What needs to be done: Among the entries below, which lines run from the line with "ATOM 166 O O" through the line with "ATOM 187 C CA"? Retype those, both ends included, exactly and without pictures.
[Information shown]
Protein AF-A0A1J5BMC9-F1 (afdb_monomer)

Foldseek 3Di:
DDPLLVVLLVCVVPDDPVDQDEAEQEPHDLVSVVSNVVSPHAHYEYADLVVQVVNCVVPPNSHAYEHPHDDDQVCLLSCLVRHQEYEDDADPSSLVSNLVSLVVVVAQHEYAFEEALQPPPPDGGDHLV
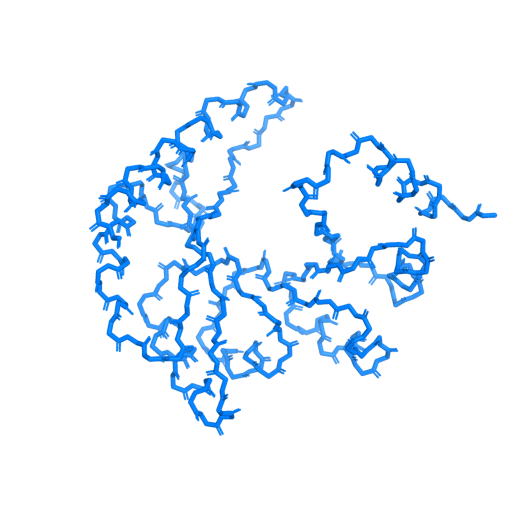CVLVSCVSSVPRPRYDYPYHDYDHDDDPDPVVCVVSVVSRVVSRVVSVVVD

Nearest PDB structures (foldseek):
  5nlc-assembly2_B  TM=9.373E-01  e=2.407E-14  Synechococcus elongatus PCC 7942 = FACHB-805
  7uat-assembly1_A  TM=8.747E-01  e=4.209E-14  Escherichia coli
  7ubp-assembly1_A  TM=8.817E-01  e=1.287E-13  Escherichia coli
  1w8g-assembly1_A  TM=8.740E-01  e=1.988E-13  Escherichia coli K-12
  7uax-assembly1_A  TM=8.751E-01  e=2.536E-
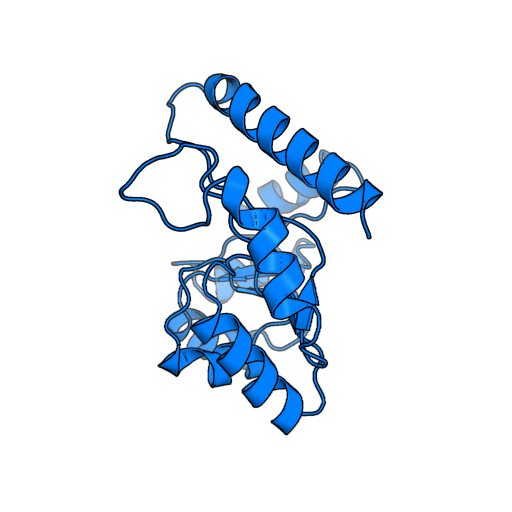12  Escherichia coli

Structure (mmCIF, N/CA/C/O backbone):
data_AF-A0A1J5BMC9-F1
#
_entry.id   AF-A0A1J5BMC9-F1
#
loop_
_atom_site.group_PDB
_atom_site.id
_atom_site.type_symbol
_atom_site.label_atom_id
_atom_site.label_alt_id
_atom_site.label_comp_id
_atom_site.label_asym_id
_atom_site.label_entity_id
_atom_site.label_seq_id
_atom_site.pdbx_PDB_ins_code
_atom_site.Cartn_x
_atom_site.Cartn_y
_atom_site.Cartn_z
_atom_site.occupancy
_atom_site.B_iso_or_equiv
_atom_site.auth_seq_id
_atom_site.auth_comp_id
_atom_site.auth_asym_id
_atom_site.auth_atom_id
_atom_site.pdbx_PDB_model_num
ATOM 1 N N . MET A 1 1 ? -17.838 24.792 3.346 1.00 62.19 1 MET A N 1
ATOM 2 C CA . MET A 1 1 ? -17.075 23.607 2.892 1.00 62.19 1 MET A CA 1
ATOM 3 C C . MET A 1 1 ? -15.608 23.988 2.841 1.00 62.19 1 MET A C 1
ATOM 5 O O . MET A 1 1 ? -15.306 25.032 2.270 1.00 62.19 1 MET A O 1
ATOM 9 N N . GLY A 1 2 ? -14.740 23.213 3.495 1.00 85.44 2 GLY A N 1
ATOM 10 C CA . GLY A 1 2 ? -13.300 23.462 3.511 1.00 85.44 2 GLY A CA 1
ATOM 11 C C . GLY A 1 2 ? -12.637 23.175 2.161 1.00 85.44 2 GLY A C 1
ATOM 12 O O . GLY A 1 2 ? -13.254 22.651 1.226 1.00 85.44 2 GLY A O 1
ATOM 13 N N . LYS A 1 3 ? -11.362 23.565 2.039 1.00 93.69 3 LYS A N 1
ATOM 14 C CA . LYS A 1 3 ? -10.573 23.392 0.808 1.00 93.69 3 LYS A CA 1
ATOM 15 C C . LYS A 1 3 ? -10.405 21.909 0.452 1.00 93.69 3 LYS A C 1
ATOM 17 O O . LYS A 1 3 ? -10.432 21.573 -0.730 1.00 93.69 3 LYS A O 1
ATOM 22 N N . ILE A 1 4 ? -10.272 21.036 1.454 1.00 96.44 4 ILE A N 1
ATOM 23 C CA . ILE A 1 4 ? -10.130 19.587 1.262 1.00 96.44 4 ILE A CA 1
ATOM 24 C C . ILE A 1 4 ? -11.424 19.022 0.679 1.00 96.44 4 ILE A C 1
ATOM 26 O O . ILE A 1 4 ? -11.382 18.375 -0.368 1.00 96.44 4 ILE A O 1
ATOM 30 N N . SER A 1 5 ? -12.574 19.348 1.276 1.00 96.94 5 SER A N 1
ATOM 31 C CA . SER A 1 5 ? -13.872 18.851 0.814 1.00 96.94 5 SER A CA 1
ATOM 32 C C . SER A 1 5 ? -14.167 19.194 -0.649 1.00 96.94 5 SER A C 1
ATOM 34 O O . SER A 1 5 ? -14.595 18.335 -1.424 1.00 96.94 5 SER A O 1
ATOM 36 N N . ASN A 1 6 ? -13.877 20.434 -1.058 1.00 97.12 6 ASN A N 1
ATOM 37 C CA . ASN A 1 6 ? -14.057 20.868 -2.446 1.00 97.12 6 ASN A CA 1
ATOM 38 C C . ASN A 1 6 ? -13.174 20.073 -3.417 1.00 97.12 6 ASN A C 1
ATOM 40 O O . ASN A 1 6 ? -13.651 19.629 -4.464 1.00 97.12 6 ASN A O 1
ATOM 44 N N . ASN A 1 7 ? -11.904 19.869 -3.062 1.00 97.19 7 ASN A N 1
ATOM 45 C CA . ASN A 1 7 ? -10.955 19.138 -3.898 1.00 97.19 7 ASN A CA 1
ATOM 46 C C . ASN A 1 7 ? -11.340 17.660 -4.033 1.00 97.19 7 ASN A C 1
ATOM 48 O O . ASN A 1 7 ? -11.330 17.133 -5.143 1.00 97.19 7 ASN A O 1
ATOM 52 N N . VAL A 1 8 ? -11.734 17.010 -2.933 1.00 97.75 8 VAL A N 1
ATOM 53 C CA . VAL A 1 8 ? -12.170 15.605 -2.934 1.00 97.75 8 VAL A CA 1
ATOM 54 C C . VAL A 1 8 ? -13.396 15.415 -3.823 1.00 97.75 8 VAL A C 1
ATOM 56 O O . VAL A 1 8 ? -13.390 14.551 -4.696 1.00 97.75 8 VAL A O 1
ATOM 59 N N . LYS A 1 9 ? -14.429 16.254 -3.667 1.00 96.94 9 LYS A N 1
ATOM 60 C CA . LYS A 1 9 ? -15.651 16.155 -4.482 1.00 96.94 9 LYS A CA 1
ATOM 61 C C . LYS A 1 9 ? -15.376 16.365 -5.969 1.00 96.94 9 LYS A C 1
ATOM 63 O O . LYS A 1 9 ? -15.975 15.684 -6.798 1.00 96.94 9 LYS A O 1
ATOM 68 N N . LYS A 1 10 ? -14.470 17.288 -6.312 1.00 97.06 10 LYS A N 1
ATOM 69 C CA . LYS A 1 10 ? -14.041 17.501 -7.698 1.00 97.06 10 LYS A CA 1
ATOM 70 C C . LYS A 1 10 ? -13.324 16.265 -8.252 1.00 97.06 10 LYS A C 1
ATOM 72 O O . LYS A 1 10 ? -13.735 15.759 -9.290 1.00 97.06 10 LYS A O 1
ATOM 77 N N . LEU A 1 11 ? -12.326 15.748 -7.532 1.00 96.81 11 LEU A N 1
ATOM 78 C CA . LEU A 1 11 ? -11.560 14.566 -7.942 1.00 96.81 11 LEU A CA 1
ATOM 79 C C . LEU A 1 11 ? -12.460 13.345 -8.150 1.00 96.81 11 LEU A C 1
ATOM 81 O O . LEU A 1 11 ? -12.374 12.701 -9.190 1.00 96.81 11 LEU A O 1
ATOM 85 N N . LEU A 1 12 ? -13.366 13.063 -7.211 1.00 96.69 12 LEU A N 1
ATOM 86 C CA . LEU A 1 12 ? -14.296 11.934 -7.316 1.00 96.69 12 LEU A CA 1
ATOM 87 C C . LEU A 1 12 ? -15.257 12.060 -8.507 1.00 96.69 12 LEU A C 1
ATOM 89 O O . LEU A 1 12 ? -15.685 11.048 -9.046 1.00 96.69 12 LEU A O 1
ATOM 93 N N . LYS A 1 13 ? -15.600 13.285 -8.923 1.00 96.94 13 LYS A N 1
ATOM 94 C CA . LYS A 1 13 ? -16.460 13.528 -10.089 1.00 96.94 13 LYS A CA 1
ATOM 95 C C . LYS A 1 13 ? -15.714 13.361 -11.416 1.00 96.94 13 LYS A C 1
ATOM 97 O O . LYS A 1 13 ? -16.316 12.941 -12.398 1.00 96.94 13 LYS A O 1
ATOM 102 N N . GLU A 1 14 ? -14.441 13.743 -11.457 1.00 96.94 14 GLU A N 1
ATOM 103 C CA . GLU A 1 14 ? -13.603 13.697 -12.665 1.00 96.94 14 GLU A CA 1
ATOM 104 C C . GLU A 1 14 ? -12.943 12.327 -12.877 1.00 96.94 14 GLU A C 1
ATOM 106 O O . GLU A 1 14 ? -12.495 12.024 -13.981 1.00 96.94 14 GLU A O 1
ATOM 111 N N . THR A 1 15 ? -12.898 11.494 -11.836 1.00 96.88 15 THR A N 1
ATOM 112 C CA . THR A 1 15 ? -12.250 10.182 -11.872 1.00 96.88 15 THR A CA 1
ATOM 113 C C . THR A 1 15 ? -13.226 9.097 -12.343 1.00 96.88 15 THR A C 1
ATOM 115 O O . THR A 1 15 ? -14.298 8.948 -11.752 1.00 96.88 15 THR A O 1
ATOM 118 N N . PRO A 1 16 ? -12.871 8.319 -13.383 1.00 97.00 16 PRO A N 1
ATOM 119 C CA . PRO A 1 16 ? -13.628 7.147 -13.812 1.00 97.00 16 PRO A CA 1
ATOM 120 C C . PRO A 1 16 ? -13.910 6.151 -12.680 1.00 97.00 16 PRO A C 1
ATOM 122 O O . PRO A 1 16 ? -13.106 5.975 -11.767 1.00 97.00 16 PRO A O 1
ATOM 125 N N . SER A 1 17 ? -15.049 5.462 -12.754 1.00 93.62 17 SER A N 1
ATOM 126 C CA . SER A 1 17 ? -15.514 4.557 -11.692 1.00 93.62 17 SER A CA 1
ATOM 127 C C . SER A 1 17 ? -14.651 3.307 -11.490 1.00 93.62 17 SER A C 1
ATOM 129 O O . SER A 1 17 ? -14.767 2.652 -10.458 1.00 93.62 17 SER A O 1
ATOM 131 N N . ASP A 1 18 ? -13.830 2.946 -12.474 1.00 95.06 18 ASP A N 1
ATOM 132 C CA . ASP A 1 18 ? -12.870 1.841 -12.425 1.00 95.06 18 ASP A CA 1
ATOM 133 C C . ASP A 1 18 ? -11.538 2.227 -11.756 1.00 95.06 18 ASP A C 1
ATOM 135 O O . ASP A 1 18 ? -10.700 1.358 -11.510 1.00 95.06 18 ASP A O 1
ATOM 139 N N . ILE A 1 19 ? -11.353 3.506 -11.409 1.00 97.06 19 ILE A N 1
ATOM 140 C CA . ILE A 1 19 ? -10.174 4.003 -10.700 1.00 97.06 19 ILE A CA 1
ATOM 141 C C . ILE A 1 19 ? -10.503 4.209 -9.220 1.00 97.06 19 ILE A C 1
ATOM 143 O O . ILE A 1 19 ? -11.386 4.980 -8.841 1.00 97.06 19 ILE A O 1
ATOM 147 N N . THR A 1 20 ? -9.721 3.561 -8.360 1.00 96.81 20 THR A N 1
ATOM 148 C CA . THR A 1 20 ? -9.758 3.795 -6.915 1.00 96.81 20 THR A CA 1
ATOM 149 C C . THR A 1 20 ? -8.823 4.943 -6.545 1.00 96.81 20 THR A C 1
ATOM 151 O O . THR A 1 20 ? -7.623 4.878 -6.800 1.00 96.81 20 THR A O 1
ATOM 154 N N . ILE A 1 21 ? -9.355 5.976 -5.888 1.00 97.94 21 ILE A N 1
ATOM 155 C CA . ILE A 1 21 ? -8.541 7.039 -5.286 1.00 97.94 21 ILE A CA 1
ATOM 156 C C . ILE A 1 21 ? -8.102 6.607 -3.887 1.00 97.94 21 ILE A C 1
ATOM 158 O O . ILE A 1 21 ? -8.941 6.417 -3.003 1.00 97.94 21 ILE A O 1
ATOM 162 N N . VAL A 1 22 ? -6.787 6.530 -3.683 1.00 98.25 22 VAL A N 1
ATOM 163 C CA . VAL A 1 22 ? -6.152 6.360 -2.371 1.00 98.25 22 VAL A CA 1
ATOM 164 C C . VAL A 1 22 ? -5.592 7.712 -1.929 1.00 98.25 22 VAL A C 1
ATOM 166 O O . VAL A 1 22 ? -4.679 8.252 -2.553 1.00 98.25 22 VAL A O 1
ATOM 169 N N . ALA A 1 23 ? -6.146 8.297 -0.866 1.00 98.25 23 ALA A N 1
ATOM 170 C CA . ALA A 1 23 ? -5.658 9.574 -0.350 1.00 98.25 23 ALA A CA
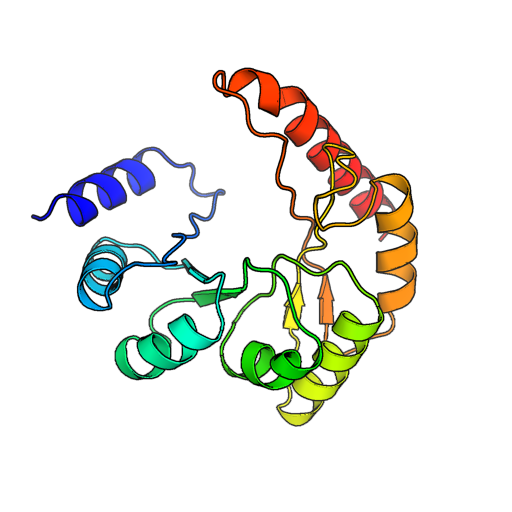 1
ATOM 171 C C . ALA A 1 23 ? -4.394 9.358 0.494 1.00 98.25 23 ALA A C 1
ATOM 173 O O . ALA A 1 23 ? -4.463 8.765 1.567 1.00 98.25 23 ALA A O 1
ATOM 174 N N . ALA A 1 24 ? -3.240 9.846 0.037 1.00 98.12 24 ALA A N 1
ATOM 175 C CA . ALA A 1 24 ? -2.007 9.805 0.822 1.00 98.12 24 ALA A CA 1
ATOM 176 C C . ALA A 1 24 ? -2.075 10.818 1.980 1.00 98.12 24 ALA A C 1
ATOM 178 O O . ALA A 1 24 ? -2.109 12.029 1.754 1.00 98.12 24 ALA A O 1
ATOM 179 N N . VAL A 1 25 ? -2.086 10.328 3.221 1.00 98.06 25 VAL A N 1
ATOM 180 C CA . VAL A 1 25 ? -2.389 11.125 4.428 1.00 98.06 25 VAL A CA 1
ATOM 181 C C . VAL A 1 25 ? -1.180 11.367 5.340 1.00 98.06 25 VAL A C 1
ATOM 183 O O . VAL A 1 25 ? -1.323 11.936 6.428 1.00 98.06 25 VAL A O 1
ATOM 186 N N . LYS A 1 26 ? 0.028 11.013 4.883 1.00 97.38 26 LYS A N 1
ATOM 187 C CA . LYS A 1 26 ? 1.279 11.307 5.597 1.00 97.38 26 LYS A CA 1
ATOM 188 C C . LYS A 1 26 ? 1.397 12.803 5.917 1.00 97.38 26 LYS A C 1
ATOM 190 O O . LYS A 1 26 ? 1.182 13.655 5.049 1.00 97.38 26 LYS A O 1
ATOM 195 N N . GLY A 1 27 ? 1.733 13.125 7.161 1.00 97.56 27 GLY A N 1
ATOM 196 C CA . GLY A 1 27 ? 1.866 14.499 7.644 1.00 97.56 27 GLY A CA 1
ATOM 197 C C . GLY A 1 27 ? 0.554 15.286 7.760 1.00 97.56 27 GLY A C 1
ATOM 198 O O . GLY A 1 27 ? 0.613 16.495 7.967 1.00 97.56 27 GLY A O 1
ATOM 199 N N . ARG A 1 28 ? -0.614 14.641 7.614 1.00 97.88 28 ARG A N 1
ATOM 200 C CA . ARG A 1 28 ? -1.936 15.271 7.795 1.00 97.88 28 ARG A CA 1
[/Information shown]
Solution for this exercise:
ATOM 166 O O . VAL A 1 22 ? -4.679 8.252 -2.553 1.00 98.25 22 VAL A O 1
ATOM 169 N N . ALA A 1 23 ? -6.146 8.297 -0.866 1.00 98.25 23 ALA A N 1
ATOM 170 C CA . ALA A 1 23 ? -5.658 9.574 -0.350 1.00 98.25 23 ALA A CA
 1
ATOM 171 C C . ALA A 1 23 ? -4.394 9.358 0.494 1.00 98.25 23 ALA A C 1
ATOM 173 O O . ALA A 1 23 ? -4.463 8.765 1.567 1.00 98.25 23 ALA A O 1
ATOM 174 N N . ALA A 1 24 ? -3.240 9.846 0.037 1.00 98.12 24 ALA A N 1
ATOM 175 C CA . ALA A 1 24 ? -2.007 9.805 0.822 1.00 98.12 24 ALA A CA 1
ATOM 176 C C . ALA A 1 24 ? -2.075 10.818 1.980 1.00 98.12 24 ALA A C 1
ATOM 178 O O . ALA A 1 24 ? -2.109 12.029 1.754 1.00 98.12 24 ALA A O 1
ATOM 179 N N . VAL A 1 25 ? -2.086 10.328 3.221 1.00 98.06 25 VAL A N 1
ATOM 180 C CA . VAL A 1 25 ? -2.389 11.125 4.428 1.00 98.06 25 VAL A CA 1
ATOM 181 C C . VAL A 1 25 ? -1.180 11.367 5.340 1.00 98.06 25 VAL A C 1
ATOM 183 O O . VAL A 1 25 ? -1.323 11.936 6.428 1.00 98.06 25 VAL A O 1
ATOM 186 N N . LYS A 1 26 ? 0.028 11.013 4.883 1.00 97.38 26 LYS A N 1
ATOM 187 C CA . LYS A 1 26 ? 1.279 11.307 5.597 1.00 97.38 26 LYS A CA 1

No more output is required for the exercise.